→ PROBLEM DETAILS
In the records that follow, the lines from the one containing "ATOM 296 O O" to the one containing "ATOM 301 C CA", inclusive, are to be given again exactly.

→ MATERIAL SUPPLIED

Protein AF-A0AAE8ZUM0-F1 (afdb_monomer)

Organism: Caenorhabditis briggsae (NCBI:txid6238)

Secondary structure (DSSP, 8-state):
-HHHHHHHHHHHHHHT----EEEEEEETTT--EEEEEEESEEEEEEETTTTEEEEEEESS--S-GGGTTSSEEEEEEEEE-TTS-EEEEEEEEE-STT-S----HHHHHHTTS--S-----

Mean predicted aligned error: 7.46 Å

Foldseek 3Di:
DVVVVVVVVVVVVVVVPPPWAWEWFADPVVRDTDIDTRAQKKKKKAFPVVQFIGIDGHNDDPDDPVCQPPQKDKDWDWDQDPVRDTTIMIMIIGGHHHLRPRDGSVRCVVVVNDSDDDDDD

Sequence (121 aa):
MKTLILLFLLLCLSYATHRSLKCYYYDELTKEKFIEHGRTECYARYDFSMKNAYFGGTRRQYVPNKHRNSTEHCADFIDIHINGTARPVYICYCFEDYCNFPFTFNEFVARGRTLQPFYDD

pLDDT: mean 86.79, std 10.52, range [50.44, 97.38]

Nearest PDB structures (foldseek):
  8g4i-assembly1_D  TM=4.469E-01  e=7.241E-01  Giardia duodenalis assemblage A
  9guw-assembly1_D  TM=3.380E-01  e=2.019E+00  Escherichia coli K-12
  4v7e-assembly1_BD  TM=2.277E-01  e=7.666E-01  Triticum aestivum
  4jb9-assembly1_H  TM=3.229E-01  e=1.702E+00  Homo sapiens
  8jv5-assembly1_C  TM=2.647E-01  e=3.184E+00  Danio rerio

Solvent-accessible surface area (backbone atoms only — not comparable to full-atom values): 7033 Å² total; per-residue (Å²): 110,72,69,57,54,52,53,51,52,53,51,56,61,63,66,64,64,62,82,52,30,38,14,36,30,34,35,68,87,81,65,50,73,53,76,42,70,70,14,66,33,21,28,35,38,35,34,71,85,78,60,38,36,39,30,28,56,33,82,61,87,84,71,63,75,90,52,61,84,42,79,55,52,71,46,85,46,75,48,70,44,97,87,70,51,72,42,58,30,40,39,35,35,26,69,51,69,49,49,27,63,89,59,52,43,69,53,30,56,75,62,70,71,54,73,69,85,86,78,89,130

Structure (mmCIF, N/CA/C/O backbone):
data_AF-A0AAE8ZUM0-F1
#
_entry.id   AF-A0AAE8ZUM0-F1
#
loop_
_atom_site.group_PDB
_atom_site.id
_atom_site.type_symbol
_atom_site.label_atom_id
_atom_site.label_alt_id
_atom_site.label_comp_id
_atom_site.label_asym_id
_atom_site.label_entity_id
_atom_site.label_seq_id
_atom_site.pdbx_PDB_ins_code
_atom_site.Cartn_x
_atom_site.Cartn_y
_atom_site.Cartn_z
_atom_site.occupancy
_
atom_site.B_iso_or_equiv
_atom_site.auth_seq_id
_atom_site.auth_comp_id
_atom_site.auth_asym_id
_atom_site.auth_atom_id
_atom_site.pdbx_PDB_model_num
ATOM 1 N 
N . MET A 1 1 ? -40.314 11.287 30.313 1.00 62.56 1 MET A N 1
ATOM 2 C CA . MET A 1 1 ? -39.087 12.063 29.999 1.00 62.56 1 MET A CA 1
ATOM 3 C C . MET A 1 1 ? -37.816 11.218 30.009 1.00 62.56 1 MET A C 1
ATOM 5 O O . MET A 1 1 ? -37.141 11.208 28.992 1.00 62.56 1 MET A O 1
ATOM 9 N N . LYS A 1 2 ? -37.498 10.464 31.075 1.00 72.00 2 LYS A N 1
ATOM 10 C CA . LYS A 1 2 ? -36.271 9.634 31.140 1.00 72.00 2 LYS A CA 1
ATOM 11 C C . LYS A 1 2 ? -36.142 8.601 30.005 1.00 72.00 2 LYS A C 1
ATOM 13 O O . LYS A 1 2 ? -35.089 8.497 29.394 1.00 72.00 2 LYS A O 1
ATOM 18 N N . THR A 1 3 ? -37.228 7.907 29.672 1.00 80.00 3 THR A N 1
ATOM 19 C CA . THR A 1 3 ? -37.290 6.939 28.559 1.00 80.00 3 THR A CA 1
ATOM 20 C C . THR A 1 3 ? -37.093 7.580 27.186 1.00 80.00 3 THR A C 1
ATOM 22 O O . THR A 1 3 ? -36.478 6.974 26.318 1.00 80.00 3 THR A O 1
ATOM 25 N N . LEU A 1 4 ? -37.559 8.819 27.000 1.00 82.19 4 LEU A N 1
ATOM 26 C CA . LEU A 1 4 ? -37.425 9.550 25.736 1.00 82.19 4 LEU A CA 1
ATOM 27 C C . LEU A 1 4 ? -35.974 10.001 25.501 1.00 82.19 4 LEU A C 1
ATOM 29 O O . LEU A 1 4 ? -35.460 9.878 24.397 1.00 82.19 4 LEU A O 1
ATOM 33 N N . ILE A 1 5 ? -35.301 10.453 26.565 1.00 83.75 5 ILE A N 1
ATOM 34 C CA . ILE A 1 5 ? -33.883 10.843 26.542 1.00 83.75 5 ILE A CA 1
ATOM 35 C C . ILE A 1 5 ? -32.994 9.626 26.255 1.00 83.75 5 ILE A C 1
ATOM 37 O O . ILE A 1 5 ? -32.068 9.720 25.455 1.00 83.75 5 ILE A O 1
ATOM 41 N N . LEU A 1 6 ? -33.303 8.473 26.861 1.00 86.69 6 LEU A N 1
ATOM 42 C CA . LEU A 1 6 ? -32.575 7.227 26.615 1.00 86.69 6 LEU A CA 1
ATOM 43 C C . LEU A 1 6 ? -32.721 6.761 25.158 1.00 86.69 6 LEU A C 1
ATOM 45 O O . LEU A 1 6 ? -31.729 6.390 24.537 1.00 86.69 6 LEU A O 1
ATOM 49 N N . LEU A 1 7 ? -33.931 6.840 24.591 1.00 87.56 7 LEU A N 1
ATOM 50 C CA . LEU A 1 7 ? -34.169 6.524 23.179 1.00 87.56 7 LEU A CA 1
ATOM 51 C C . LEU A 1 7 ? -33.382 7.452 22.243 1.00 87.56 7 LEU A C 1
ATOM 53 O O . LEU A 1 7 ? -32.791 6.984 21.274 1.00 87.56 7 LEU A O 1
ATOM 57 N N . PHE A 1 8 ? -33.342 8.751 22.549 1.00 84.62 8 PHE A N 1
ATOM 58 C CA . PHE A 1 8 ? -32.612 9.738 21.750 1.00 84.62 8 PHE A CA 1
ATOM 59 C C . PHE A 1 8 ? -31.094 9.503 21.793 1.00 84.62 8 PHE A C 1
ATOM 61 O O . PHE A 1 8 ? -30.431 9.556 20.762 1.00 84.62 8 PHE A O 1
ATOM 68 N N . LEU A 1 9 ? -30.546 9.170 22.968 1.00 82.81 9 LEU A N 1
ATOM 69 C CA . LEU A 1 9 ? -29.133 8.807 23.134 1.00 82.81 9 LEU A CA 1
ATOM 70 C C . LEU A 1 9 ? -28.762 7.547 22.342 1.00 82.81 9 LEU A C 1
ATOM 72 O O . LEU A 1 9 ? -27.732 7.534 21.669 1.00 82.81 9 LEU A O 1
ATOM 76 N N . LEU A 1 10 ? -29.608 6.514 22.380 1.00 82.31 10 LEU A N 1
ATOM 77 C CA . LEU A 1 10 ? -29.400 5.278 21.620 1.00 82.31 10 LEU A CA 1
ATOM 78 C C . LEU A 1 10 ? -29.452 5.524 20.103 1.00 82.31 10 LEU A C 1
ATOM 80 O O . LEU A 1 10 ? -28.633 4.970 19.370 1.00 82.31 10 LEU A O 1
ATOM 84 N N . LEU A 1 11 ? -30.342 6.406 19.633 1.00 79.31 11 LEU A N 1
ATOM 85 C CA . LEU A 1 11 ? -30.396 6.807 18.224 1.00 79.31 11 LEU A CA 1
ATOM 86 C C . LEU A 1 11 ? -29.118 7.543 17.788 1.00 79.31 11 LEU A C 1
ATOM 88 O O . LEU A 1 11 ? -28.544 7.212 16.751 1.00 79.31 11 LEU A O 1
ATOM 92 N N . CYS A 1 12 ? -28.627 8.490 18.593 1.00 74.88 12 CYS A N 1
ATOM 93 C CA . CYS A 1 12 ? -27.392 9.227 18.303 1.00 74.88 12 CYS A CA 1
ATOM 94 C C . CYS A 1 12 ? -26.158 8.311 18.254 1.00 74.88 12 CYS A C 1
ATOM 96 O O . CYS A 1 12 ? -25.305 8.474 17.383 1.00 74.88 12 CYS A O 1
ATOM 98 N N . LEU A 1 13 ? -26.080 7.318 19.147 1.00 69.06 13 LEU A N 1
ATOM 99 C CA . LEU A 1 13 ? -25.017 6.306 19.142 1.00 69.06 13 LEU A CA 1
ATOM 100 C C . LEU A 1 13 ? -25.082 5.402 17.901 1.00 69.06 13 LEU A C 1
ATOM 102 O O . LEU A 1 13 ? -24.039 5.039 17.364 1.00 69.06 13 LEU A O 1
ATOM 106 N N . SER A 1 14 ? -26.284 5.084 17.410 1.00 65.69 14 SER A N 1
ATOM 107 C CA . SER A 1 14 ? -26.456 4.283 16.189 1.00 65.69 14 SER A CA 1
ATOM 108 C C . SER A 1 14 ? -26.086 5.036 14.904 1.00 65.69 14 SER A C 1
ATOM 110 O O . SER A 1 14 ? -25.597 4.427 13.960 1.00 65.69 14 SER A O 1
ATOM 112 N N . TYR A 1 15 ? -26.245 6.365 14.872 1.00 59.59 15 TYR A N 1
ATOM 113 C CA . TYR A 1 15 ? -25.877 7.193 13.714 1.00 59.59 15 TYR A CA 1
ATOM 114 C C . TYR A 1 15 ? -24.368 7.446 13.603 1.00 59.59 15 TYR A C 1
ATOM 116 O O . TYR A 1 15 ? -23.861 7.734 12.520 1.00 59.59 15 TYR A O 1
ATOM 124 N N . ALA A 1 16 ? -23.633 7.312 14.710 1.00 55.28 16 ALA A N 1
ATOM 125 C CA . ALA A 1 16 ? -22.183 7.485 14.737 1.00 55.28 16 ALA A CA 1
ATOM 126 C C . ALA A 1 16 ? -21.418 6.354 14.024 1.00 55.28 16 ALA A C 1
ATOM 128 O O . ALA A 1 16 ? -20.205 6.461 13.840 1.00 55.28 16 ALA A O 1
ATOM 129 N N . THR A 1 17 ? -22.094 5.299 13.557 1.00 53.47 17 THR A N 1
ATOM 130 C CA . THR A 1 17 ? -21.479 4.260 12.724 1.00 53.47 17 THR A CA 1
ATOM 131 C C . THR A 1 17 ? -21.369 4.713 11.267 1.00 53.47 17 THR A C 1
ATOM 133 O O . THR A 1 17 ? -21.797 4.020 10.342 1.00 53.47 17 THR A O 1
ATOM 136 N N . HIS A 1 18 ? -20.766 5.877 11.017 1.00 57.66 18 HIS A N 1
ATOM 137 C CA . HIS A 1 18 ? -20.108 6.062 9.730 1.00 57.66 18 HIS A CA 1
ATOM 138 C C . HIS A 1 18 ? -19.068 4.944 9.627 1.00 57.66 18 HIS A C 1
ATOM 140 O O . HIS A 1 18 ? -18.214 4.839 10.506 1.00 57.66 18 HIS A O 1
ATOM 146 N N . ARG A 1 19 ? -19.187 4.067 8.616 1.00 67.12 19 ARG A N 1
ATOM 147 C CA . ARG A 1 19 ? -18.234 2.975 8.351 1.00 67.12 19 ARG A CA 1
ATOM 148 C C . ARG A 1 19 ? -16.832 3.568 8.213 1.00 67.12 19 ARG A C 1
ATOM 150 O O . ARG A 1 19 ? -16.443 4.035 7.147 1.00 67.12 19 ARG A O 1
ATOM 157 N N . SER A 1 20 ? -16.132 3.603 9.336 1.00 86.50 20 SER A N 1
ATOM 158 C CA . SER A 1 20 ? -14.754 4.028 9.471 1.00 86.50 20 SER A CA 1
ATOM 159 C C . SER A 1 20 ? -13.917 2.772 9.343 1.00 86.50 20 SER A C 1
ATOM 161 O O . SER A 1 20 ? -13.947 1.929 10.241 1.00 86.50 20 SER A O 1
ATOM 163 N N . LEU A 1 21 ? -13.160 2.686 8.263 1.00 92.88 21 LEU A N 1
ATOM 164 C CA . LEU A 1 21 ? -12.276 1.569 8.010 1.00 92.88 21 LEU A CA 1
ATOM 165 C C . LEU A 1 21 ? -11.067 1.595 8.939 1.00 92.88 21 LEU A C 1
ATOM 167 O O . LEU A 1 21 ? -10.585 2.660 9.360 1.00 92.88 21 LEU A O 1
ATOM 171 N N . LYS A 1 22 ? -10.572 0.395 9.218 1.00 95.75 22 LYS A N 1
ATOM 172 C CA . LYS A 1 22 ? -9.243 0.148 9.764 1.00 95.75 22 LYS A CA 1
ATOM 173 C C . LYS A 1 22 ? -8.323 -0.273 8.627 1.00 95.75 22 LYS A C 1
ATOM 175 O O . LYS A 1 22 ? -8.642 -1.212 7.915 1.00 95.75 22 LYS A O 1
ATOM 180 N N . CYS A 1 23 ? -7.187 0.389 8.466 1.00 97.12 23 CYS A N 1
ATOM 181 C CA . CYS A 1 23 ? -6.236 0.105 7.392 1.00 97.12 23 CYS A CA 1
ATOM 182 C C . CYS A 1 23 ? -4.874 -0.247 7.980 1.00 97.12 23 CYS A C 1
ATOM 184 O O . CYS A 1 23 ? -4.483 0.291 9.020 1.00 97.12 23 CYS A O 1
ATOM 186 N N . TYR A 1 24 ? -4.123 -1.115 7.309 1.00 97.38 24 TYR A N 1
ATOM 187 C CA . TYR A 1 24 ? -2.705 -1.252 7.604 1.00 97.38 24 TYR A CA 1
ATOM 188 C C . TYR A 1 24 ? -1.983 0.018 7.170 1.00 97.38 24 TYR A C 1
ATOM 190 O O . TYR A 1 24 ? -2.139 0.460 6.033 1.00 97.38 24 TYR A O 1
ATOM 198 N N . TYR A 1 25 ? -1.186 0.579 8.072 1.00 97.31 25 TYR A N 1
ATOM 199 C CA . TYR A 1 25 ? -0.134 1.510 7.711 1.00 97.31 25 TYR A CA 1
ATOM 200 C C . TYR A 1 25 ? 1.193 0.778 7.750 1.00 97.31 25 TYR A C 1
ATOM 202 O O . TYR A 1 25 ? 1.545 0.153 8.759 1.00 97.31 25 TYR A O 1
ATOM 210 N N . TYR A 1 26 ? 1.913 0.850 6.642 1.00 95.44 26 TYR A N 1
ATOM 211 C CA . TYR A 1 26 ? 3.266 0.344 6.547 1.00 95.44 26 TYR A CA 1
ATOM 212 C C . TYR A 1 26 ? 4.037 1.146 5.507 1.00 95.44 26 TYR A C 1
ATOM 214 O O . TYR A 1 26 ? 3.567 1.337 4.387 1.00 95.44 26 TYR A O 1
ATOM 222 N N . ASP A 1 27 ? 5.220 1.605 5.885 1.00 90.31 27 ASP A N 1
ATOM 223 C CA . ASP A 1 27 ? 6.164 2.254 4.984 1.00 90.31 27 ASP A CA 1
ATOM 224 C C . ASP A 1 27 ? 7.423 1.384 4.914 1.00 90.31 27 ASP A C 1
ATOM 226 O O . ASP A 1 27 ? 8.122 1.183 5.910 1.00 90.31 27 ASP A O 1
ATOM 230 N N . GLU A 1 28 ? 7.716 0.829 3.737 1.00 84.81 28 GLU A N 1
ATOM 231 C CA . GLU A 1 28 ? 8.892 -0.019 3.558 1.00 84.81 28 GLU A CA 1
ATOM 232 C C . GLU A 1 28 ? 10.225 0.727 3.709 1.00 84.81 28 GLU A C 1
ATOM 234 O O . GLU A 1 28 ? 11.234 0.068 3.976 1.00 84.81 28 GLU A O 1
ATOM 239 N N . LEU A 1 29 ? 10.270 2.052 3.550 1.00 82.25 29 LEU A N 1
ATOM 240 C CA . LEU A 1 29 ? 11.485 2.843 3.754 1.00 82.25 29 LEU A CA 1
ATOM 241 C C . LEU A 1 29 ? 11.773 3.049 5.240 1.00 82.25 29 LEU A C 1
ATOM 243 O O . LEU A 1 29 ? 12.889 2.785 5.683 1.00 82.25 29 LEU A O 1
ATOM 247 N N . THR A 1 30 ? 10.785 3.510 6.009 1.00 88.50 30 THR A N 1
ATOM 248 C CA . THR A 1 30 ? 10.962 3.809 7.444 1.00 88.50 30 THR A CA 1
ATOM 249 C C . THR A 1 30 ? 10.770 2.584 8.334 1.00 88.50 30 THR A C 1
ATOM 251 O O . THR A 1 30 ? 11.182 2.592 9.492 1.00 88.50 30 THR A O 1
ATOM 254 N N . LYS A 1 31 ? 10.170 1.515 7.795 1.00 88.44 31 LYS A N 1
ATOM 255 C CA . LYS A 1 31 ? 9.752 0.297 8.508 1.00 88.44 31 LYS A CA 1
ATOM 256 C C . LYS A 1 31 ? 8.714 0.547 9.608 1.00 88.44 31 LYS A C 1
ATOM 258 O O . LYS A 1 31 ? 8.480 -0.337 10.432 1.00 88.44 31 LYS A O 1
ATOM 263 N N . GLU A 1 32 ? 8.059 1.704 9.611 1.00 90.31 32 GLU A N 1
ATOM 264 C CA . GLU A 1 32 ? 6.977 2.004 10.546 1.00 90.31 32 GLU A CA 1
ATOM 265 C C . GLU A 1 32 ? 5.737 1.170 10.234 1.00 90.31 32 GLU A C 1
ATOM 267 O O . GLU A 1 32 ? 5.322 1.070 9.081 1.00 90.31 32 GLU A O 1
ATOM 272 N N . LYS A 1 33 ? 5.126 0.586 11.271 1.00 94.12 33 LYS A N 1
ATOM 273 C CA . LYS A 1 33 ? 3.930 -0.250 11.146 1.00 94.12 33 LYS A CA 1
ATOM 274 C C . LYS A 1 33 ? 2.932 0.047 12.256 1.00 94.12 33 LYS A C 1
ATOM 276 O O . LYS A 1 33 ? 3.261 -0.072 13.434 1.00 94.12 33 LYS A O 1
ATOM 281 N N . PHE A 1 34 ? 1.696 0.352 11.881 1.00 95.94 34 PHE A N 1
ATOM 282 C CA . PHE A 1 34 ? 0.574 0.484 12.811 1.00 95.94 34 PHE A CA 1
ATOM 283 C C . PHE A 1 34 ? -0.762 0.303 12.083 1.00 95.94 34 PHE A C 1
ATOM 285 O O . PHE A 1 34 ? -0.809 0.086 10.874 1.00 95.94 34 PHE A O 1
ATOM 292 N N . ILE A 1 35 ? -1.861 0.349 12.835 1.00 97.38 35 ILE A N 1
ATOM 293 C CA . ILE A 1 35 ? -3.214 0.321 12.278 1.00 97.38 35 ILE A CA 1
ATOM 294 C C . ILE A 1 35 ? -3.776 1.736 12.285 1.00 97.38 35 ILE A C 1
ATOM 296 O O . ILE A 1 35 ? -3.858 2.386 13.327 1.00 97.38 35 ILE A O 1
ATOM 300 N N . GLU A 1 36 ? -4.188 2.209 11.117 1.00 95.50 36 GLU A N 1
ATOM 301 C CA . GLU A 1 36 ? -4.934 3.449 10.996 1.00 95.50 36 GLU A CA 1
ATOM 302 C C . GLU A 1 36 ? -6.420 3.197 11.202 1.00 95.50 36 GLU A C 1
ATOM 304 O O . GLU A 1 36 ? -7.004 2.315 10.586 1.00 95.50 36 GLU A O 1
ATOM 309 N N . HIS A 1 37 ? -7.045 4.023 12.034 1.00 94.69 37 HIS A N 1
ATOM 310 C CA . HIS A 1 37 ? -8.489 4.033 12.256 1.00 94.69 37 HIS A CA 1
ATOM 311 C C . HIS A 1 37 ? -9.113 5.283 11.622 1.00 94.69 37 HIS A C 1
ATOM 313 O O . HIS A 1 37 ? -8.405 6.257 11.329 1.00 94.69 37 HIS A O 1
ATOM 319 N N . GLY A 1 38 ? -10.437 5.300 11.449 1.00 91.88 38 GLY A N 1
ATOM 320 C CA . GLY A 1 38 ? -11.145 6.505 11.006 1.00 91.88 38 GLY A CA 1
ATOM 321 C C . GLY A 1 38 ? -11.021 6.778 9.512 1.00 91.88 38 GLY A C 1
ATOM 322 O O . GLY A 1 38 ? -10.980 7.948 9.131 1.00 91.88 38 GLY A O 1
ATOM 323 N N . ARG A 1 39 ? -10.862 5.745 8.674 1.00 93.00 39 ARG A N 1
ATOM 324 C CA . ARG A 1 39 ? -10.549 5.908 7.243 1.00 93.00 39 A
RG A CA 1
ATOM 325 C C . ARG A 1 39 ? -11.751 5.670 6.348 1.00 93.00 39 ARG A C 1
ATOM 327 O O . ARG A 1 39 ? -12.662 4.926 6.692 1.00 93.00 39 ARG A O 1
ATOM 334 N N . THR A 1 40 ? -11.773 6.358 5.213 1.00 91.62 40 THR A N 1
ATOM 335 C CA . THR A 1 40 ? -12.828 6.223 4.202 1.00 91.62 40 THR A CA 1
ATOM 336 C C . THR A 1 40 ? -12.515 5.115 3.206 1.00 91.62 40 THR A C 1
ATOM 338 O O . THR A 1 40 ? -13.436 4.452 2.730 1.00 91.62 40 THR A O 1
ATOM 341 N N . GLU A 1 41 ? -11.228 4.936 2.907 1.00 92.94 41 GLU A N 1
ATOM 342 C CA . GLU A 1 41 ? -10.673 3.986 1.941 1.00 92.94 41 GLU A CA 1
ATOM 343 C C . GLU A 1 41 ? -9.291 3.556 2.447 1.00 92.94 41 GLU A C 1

→ FINAL ANSWER
ATOM 296 O O . ILE A 1 35 ? -3.858 2.386 13.327 1.00 97.38 35 ILE A O 1
ATOM 300 N N . GLU A 1 36 ? -4.188 2.209 11.117 1.00 95.50 36 GLU A N 1
ATOM 301 C CA . GLU A 1 36 ? -4.934 3.449 10.996 1.00 95.50 36 GLU A CA 1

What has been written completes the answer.